By Maggie Haberman and Jess Bidgood
President-elect Donald Trump is still a week away from taking office, but his intention is to force Canada to join the United States and obtain Greenland and the Panama Canal, refusing at one point to rule out the use of military force in those two. specific cases – made a surreal prologue to his current administration. It’s an obsession that has infuriated world leaders and forced congressional Republicans to insist that the new president has no plans to cause a typhoon in the ArcticArray.

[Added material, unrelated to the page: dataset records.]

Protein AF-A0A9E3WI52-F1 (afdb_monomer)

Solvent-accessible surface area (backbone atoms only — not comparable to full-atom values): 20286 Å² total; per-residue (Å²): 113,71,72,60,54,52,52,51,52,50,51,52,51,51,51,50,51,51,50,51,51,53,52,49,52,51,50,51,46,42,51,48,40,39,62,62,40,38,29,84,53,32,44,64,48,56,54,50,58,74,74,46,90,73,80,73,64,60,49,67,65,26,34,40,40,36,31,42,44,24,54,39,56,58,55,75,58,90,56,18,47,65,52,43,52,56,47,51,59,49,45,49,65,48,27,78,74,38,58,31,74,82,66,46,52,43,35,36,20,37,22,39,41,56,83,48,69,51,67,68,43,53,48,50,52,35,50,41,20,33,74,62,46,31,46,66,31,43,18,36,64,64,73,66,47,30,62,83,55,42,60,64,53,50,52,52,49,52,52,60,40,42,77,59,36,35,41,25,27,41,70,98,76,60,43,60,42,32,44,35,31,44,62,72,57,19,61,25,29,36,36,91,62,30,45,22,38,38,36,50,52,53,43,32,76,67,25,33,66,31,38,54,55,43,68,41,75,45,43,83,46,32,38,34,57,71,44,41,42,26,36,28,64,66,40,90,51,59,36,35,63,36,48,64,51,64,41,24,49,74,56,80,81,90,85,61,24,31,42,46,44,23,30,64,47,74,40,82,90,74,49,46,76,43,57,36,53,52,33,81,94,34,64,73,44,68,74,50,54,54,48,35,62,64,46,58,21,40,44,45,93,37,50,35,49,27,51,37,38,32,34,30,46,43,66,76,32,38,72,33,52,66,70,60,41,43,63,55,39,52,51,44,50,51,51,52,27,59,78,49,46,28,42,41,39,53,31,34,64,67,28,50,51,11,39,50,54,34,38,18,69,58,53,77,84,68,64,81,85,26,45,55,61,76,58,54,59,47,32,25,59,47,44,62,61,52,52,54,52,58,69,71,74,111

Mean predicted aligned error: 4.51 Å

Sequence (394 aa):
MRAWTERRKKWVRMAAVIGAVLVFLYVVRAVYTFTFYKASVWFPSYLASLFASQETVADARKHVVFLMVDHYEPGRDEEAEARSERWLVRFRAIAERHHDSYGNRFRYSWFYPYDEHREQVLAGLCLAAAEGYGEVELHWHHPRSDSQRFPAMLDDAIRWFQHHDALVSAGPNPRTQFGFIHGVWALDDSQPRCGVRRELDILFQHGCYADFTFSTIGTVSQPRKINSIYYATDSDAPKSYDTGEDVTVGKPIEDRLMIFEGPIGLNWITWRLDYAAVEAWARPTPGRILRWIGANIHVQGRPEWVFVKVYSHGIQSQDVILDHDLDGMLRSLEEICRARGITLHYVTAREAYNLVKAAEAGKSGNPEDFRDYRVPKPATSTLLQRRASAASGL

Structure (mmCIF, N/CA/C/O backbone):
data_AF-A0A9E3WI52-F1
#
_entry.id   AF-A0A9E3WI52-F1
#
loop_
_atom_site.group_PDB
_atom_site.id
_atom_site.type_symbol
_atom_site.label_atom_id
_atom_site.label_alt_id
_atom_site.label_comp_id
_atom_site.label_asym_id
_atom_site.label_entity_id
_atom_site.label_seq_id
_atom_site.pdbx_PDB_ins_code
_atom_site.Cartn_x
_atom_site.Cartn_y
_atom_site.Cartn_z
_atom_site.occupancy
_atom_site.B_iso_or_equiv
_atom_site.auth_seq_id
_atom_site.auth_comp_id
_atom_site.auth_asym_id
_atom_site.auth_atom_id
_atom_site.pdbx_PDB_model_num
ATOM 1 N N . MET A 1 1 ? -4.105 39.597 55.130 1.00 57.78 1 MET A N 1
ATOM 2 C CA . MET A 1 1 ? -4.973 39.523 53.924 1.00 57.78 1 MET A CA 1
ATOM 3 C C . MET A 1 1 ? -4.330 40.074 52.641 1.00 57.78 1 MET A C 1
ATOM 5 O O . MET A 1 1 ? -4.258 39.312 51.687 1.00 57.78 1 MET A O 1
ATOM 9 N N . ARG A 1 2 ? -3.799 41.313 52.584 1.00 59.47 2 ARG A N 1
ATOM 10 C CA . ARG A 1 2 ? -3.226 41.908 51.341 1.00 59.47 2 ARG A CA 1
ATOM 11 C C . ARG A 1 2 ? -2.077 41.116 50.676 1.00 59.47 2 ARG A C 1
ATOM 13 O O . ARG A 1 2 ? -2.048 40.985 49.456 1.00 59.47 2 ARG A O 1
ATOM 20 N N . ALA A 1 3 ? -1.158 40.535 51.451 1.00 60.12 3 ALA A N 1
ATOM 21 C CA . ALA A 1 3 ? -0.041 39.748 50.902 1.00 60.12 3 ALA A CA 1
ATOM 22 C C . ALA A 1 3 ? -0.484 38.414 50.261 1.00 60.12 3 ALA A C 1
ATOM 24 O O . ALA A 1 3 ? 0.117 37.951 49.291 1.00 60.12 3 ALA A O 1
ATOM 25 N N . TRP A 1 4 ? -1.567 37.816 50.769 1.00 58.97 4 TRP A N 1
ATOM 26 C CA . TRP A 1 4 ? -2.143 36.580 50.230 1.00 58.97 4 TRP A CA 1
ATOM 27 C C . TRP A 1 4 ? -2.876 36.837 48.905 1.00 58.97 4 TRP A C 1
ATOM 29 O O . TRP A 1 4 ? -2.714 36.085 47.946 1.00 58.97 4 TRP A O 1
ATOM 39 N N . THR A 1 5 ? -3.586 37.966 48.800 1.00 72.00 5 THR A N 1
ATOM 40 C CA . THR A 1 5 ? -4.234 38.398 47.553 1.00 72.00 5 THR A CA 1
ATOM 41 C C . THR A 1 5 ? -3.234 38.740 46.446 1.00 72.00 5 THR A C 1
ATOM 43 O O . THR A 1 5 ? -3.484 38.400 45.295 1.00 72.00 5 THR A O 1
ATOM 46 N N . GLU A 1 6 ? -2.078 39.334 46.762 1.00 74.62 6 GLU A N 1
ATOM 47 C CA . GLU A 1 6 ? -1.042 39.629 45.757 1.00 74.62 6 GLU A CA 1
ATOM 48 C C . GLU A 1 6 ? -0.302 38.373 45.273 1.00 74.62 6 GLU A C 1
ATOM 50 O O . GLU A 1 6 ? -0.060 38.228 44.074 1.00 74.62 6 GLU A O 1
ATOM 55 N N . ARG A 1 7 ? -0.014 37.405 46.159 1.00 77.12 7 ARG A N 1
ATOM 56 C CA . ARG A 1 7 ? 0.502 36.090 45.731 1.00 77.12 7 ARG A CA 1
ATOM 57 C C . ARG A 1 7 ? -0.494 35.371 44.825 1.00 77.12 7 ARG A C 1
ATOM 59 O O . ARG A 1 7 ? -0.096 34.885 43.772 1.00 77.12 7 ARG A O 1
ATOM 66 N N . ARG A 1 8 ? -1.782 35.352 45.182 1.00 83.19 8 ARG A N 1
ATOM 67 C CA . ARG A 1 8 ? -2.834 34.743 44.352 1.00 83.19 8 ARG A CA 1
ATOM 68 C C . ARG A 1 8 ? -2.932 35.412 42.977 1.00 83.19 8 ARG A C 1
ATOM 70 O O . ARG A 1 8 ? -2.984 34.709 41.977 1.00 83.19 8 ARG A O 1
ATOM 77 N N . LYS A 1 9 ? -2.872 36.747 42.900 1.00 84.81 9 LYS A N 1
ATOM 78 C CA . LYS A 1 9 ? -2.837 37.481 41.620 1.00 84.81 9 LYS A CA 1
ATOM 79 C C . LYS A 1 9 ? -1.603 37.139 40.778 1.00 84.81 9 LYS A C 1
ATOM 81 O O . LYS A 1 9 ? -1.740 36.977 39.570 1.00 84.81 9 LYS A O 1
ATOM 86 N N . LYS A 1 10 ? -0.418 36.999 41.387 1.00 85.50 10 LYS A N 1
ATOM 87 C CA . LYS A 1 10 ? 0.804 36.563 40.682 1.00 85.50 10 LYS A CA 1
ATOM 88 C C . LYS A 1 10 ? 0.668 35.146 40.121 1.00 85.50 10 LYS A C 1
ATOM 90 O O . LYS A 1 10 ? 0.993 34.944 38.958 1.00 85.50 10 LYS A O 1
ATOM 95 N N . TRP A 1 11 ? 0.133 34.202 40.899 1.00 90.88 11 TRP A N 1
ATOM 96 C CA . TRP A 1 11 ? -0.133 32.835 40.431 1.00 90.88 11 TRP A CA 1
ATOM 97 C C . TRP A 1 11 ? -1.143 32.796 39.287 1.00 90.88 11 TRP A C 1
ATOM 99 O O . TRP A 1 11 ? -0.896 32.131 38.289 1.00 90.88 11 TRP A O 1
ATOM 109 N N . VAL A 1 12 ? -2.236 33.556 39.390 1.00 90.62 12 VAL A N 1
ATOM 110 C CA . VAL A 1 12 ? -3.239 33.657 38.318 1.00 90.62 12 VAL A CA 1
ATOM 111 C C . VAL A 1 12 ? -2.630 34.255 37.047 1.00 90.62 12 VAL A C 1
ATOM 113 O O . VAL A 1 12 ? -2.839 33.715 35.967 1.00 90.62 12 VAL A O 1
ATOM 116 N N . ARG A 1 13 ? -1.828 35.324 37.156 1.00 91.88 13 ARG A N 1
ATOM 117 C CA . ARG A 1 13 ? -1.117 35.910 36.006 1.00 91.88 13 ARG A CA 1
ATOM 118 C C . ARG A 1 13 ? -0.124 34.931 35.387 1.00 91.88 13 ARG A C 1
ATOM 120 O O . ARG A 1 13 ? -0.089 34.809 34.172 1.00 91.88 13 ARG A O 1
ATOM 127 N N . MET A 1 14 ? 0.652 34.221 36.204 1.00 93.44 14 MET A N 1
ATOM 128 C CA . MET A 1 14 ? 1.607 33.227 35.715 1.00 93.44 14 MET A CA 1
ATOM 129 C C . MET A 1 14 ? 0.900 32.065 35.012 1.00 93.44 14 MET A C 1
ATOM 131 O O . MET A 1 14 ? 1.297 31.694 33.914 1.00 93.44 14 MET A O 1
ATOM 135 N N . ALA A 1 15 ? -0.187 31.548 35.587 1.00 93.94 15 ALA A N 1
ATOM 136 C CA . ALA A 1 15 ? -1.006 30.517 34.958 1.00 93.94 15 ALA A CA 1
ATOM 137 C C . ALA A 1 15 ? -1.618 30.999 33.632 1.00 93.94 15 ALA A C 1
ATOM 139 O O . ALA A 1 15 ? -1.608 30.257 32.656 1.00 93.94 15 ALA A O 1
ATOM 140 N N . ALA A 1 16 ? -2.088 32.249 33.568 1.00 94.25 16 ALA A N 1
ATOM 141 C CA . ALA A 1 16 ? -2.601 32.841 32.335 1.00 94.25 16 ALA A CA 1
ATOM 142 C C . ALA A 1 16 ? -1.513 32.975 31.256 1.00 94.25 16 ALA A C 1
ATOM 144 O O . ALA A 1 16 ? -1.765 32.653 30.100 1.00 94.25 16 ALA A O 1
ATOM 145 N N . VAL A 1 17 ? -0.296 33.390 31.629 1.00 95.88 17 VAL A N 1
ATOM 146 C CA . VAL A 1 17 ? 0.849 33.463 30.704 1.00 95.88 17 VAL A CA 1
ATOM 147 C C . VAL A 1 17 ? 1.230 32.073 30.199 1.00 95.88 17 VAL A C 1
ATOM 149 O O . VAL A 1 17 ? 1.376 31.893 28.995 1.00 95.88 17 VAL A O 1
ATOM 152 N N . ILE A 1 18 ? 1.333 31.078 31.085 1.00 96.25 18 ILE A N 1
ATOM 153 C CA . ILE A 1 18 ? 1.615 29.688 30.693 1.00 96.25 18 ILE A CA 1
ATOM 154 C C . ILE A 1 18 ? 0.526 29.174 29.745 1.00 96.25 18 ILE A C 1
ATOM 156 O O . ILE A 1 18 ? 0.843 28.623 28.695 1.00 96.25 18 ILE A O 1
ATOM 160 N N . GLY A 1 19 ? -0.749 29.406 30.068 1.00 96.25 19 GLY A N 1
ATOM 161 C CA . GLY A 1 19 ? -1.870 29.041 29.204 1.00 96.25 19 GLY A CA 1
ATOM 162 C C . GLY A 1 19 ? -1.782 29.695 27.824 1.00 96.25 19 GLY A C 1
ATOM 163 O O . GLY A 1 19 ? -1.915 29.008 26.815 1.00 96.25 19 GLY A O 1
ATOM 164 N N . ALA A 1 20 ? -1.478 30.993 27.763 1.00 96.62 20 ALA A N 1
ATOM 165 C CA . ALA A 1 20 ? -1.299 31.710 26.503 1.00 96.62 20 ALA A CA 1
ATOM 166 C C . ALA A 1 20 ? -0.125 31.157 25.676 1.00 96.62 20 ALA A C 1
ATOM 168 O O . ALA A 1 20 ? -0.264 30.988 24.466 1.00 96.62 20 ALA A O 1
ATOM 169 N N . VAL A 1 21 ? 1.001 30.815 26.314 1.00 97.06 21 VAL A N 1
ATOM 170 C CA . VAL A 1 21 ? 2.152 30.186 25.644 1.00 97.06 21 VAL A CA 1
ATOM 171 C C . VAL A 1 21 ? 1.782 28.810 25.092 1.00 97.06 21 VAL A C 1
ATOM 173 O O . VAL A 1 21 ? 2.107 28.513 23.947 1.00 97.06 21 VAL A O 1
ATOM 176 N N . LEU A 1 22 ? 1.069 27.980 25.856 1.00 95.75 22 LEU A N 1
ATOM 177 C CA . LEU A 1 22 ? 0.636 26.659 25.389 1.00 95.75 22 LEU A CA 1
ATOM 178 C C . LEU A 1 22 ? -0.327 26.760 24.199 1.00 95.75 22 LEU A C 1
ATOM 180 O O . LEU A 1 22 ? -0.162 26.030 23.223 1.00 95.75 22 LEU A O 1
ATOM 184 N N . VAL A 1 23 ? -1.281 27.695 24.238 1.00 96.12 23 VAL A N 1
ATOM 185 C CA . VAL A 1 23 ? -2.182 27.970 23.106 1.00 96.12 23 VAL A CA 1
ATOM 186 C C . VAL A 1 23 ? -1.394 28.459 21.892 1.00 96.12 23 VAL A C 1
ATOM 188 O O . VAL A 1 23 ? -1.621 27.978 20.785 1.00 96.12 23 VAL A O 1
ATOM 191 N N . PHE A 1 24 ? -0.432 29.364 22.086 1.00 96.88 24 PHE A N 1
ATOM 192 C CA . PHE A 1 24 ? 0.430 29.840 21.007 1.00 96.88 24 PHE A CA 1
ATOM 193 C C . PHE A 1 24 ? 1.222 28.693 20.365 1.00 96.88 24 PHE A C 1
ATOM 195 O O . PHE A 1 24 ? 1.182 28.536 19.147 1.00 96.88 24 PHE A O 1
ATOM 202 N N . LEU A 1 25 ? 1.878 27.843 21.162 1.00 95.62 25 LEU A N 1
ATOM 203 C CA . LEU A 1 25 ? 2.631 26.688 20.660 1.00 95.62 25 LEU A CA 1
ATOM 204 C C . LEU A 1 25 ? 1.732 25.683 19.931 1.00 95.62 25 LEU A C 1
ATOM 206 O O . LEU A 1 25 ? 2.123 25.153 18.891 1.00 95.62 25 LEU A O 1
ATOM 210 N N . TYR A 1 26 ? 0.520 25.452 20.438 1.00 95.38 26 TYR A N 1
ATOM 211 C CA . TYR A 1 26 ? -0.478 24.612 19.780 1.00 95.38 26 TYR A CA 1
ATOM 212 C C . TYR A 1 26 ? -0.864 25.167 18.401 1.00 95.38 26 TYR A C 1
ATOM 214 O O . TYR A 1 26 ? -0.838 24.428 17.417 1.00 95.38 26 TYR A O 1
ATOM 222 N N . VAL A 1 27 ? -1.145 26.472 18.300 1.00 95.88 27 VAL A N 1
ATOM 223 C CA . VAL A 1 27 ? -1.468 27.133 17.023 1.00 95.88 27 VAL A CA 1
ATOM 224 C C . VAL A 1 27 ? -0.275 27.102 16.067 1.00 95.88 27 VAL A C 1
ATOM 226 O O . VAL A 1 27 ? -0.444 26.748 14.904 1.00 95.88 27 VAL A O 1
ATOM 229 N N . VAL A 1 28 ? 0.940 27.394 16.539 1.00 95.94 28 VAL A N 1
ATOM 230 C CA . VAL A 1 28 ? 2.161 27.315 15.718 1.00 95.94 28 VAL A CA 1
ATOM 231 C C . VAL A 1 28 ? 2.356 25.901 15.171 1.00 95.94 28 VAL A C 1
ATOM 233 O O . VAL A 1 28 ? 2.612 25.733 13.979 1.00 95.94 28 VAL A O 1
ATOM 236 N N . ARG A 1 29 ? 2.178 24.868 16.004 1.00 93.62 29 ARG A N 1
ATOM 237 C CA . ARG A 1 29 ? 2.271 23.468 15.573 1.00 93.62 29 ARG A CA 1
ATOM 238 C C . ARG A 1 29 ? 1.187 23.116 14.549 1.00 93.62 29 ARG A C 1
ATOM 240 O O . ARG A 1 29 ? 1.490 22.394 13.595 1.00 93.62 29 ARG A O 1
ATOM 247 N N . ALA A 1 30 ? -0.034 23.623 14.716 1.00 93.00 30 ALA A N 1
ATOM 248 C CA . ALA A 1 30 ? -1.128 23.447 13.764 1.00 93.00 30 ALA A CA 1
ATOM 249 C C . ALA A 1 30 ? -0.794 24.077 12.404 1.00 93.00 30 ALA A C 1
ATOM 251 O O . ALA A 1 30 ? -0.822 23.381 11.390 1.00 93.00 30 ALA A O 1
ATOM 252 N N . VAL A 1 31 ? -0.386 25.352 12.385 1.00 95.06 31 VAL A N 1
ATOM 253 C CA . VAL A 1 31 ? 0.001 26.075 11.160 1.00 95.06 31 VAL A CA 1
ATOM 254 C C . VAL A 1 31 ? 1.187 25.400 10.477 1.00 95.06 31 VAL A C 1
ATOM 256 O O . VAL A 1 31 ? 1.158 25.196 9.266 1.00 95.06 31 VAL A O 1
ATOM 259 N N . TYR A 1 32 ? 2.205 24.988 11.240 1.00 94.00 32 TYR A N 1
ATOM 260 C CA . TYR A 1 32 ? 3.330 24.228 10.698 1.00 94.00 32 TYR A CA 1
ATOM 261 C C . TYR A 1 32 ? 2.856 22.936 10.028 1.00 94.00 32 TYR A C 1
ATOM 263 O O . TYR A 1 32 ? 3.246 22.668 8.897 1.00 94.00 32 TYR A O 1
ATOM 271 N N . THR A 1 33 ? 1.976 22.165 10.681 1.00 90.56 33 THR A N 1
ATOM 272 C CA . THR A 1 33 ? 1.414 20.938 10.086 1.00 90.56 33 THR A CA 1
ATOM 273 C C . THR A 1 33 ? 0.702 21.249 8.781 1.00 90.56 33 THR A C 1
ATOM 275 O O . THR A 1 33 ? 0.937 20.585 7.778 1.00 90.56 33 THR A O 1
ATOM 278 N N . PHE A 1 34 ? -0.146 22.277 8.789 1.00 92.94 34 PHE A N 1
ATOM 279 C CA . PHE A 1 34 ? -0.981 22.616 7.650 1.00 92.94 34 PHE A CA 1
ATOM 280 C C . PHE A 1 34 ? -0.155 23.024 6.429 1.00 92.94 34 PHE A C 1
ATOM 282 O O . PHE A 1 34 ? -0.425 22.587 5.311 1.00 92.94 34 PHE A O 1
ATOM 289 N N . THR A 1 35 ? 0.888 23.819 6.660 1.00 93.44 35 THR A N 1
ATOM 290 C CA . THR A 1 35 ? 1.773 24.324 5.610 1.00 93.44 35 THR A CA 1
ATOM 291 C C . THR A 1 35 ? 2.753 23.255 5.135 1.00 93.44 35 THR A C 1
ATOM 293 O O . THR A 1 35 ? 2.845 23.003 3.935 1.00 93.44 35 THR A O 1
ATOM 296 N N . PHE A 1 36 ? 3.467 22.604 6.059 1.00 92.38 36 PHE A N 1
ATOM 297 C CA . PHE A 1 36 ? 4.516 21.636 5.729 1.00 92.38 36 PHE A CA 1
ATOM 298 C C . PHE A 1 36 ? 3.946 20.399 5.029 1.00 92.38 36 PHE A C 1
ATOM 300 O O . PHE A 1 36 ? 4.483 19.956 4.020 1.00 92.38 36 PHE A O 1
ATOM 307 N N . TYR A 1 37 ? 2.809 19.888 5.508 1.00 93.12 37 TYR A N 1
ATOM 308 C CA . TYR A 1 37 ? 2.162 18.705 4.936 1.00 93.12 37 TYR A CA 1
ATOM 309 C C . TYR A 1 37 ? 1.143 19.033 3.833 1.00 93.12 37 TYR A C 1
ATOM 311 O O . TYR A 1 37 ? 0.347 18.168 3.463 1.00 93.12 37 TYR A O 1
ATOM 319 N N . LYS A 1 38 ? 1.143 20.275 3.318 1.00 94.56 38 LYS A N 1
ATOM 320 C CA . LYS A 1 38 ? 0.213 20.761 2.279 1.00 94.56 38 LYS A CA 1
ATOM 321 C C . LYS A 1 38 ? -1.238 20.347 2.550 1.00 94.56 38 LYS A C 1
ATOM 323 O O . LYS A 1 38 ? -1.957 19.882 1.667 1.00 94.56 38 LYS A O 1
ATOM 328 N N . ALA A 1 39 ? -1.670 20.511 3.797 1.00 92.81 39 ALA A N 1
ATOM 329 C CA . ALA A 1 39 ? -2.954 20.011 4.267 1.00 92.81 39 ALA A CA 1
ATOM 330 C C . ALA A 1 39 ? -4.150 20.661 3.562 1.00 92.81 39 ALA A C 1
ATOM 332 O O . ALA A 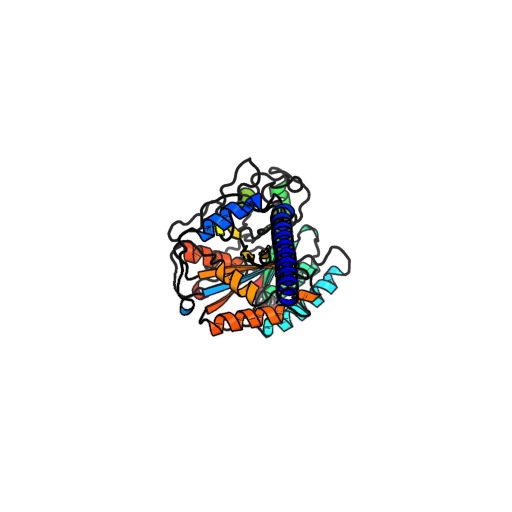1 39 ? -5.214 20.061 3.514 1.00 92.81 39 ALA A O 1
ATOM 333 N N . SER A 1 40 ? -3.978 21.825 2.929 1.00 93.38 40 SER A N 1
ATOM 334 C CA . SER A 1 40 ? -5.005 22.430 2.072 1.00 93.38 40 SER A CA 1
ATOM 335 C C . SER A 1 40 ? -5.495 21.513 0.945 1.00 93.38 40 SER A C 1
ATOM 337 O O . SER A 1 40 ? -6.608 21.711 0.469 1.00 93.38 40 SER A O 1
ATOM 339 N N . VAL A 1 41 ? -4.697 20.520 0.533 1.00 94.56 41 VAL A N 1
ATOM 340 C CA . VAL A 1 41 ? -5.084 19.535 -0.483 1.00 94.56 41 VAL A CA 1
ATOM 341 C C . VAL A 1 41 ? -6.080 18.518 0.089 1.00 94.56 41 VAL A C 1
ATOM 343 O O . VAL A 1 41 ? -7.159 18.347 -0.458 1.00 94.56 41 VAL A O 1
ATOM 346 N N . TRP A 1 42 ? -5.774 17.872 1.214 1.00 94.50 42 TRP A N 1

“The United States is not going to invade any other country,” Sen. James Lankford, R-Okla. , said on “Meet the Press. ” Trump, Lankford insisted, was simply making “bold” statements intended to bring “everyone to the table. “
Whether the words are a negotiating tactic or something more, the president-elect’s expressed desire to expand the nation’s footprint reflects an urge that has animated much of his career in the public eye: to make whatever he controls as big as possible.
In this sense, Trump’s comments about taking Greenland and Canada through “economic force” can be seen less as the expression of a foreign policy objective than as the extension of a philosophy that dates back to his determined efforts to expand your power. corporations through a series of acquisitions in the 1980s.
In tonight’s newsletter, we’ll see why.
The prime minister of Greenland says the territory wants to work more closely with the United States on certain issues, but Greenlanders, like Panamanians, have expressed little interest in actually handing their territory over to Americans.
As a businessman, however, Trump paid little attention to others who stood in the way of his desired expansions, even if they rarely figured out tactics to stop him.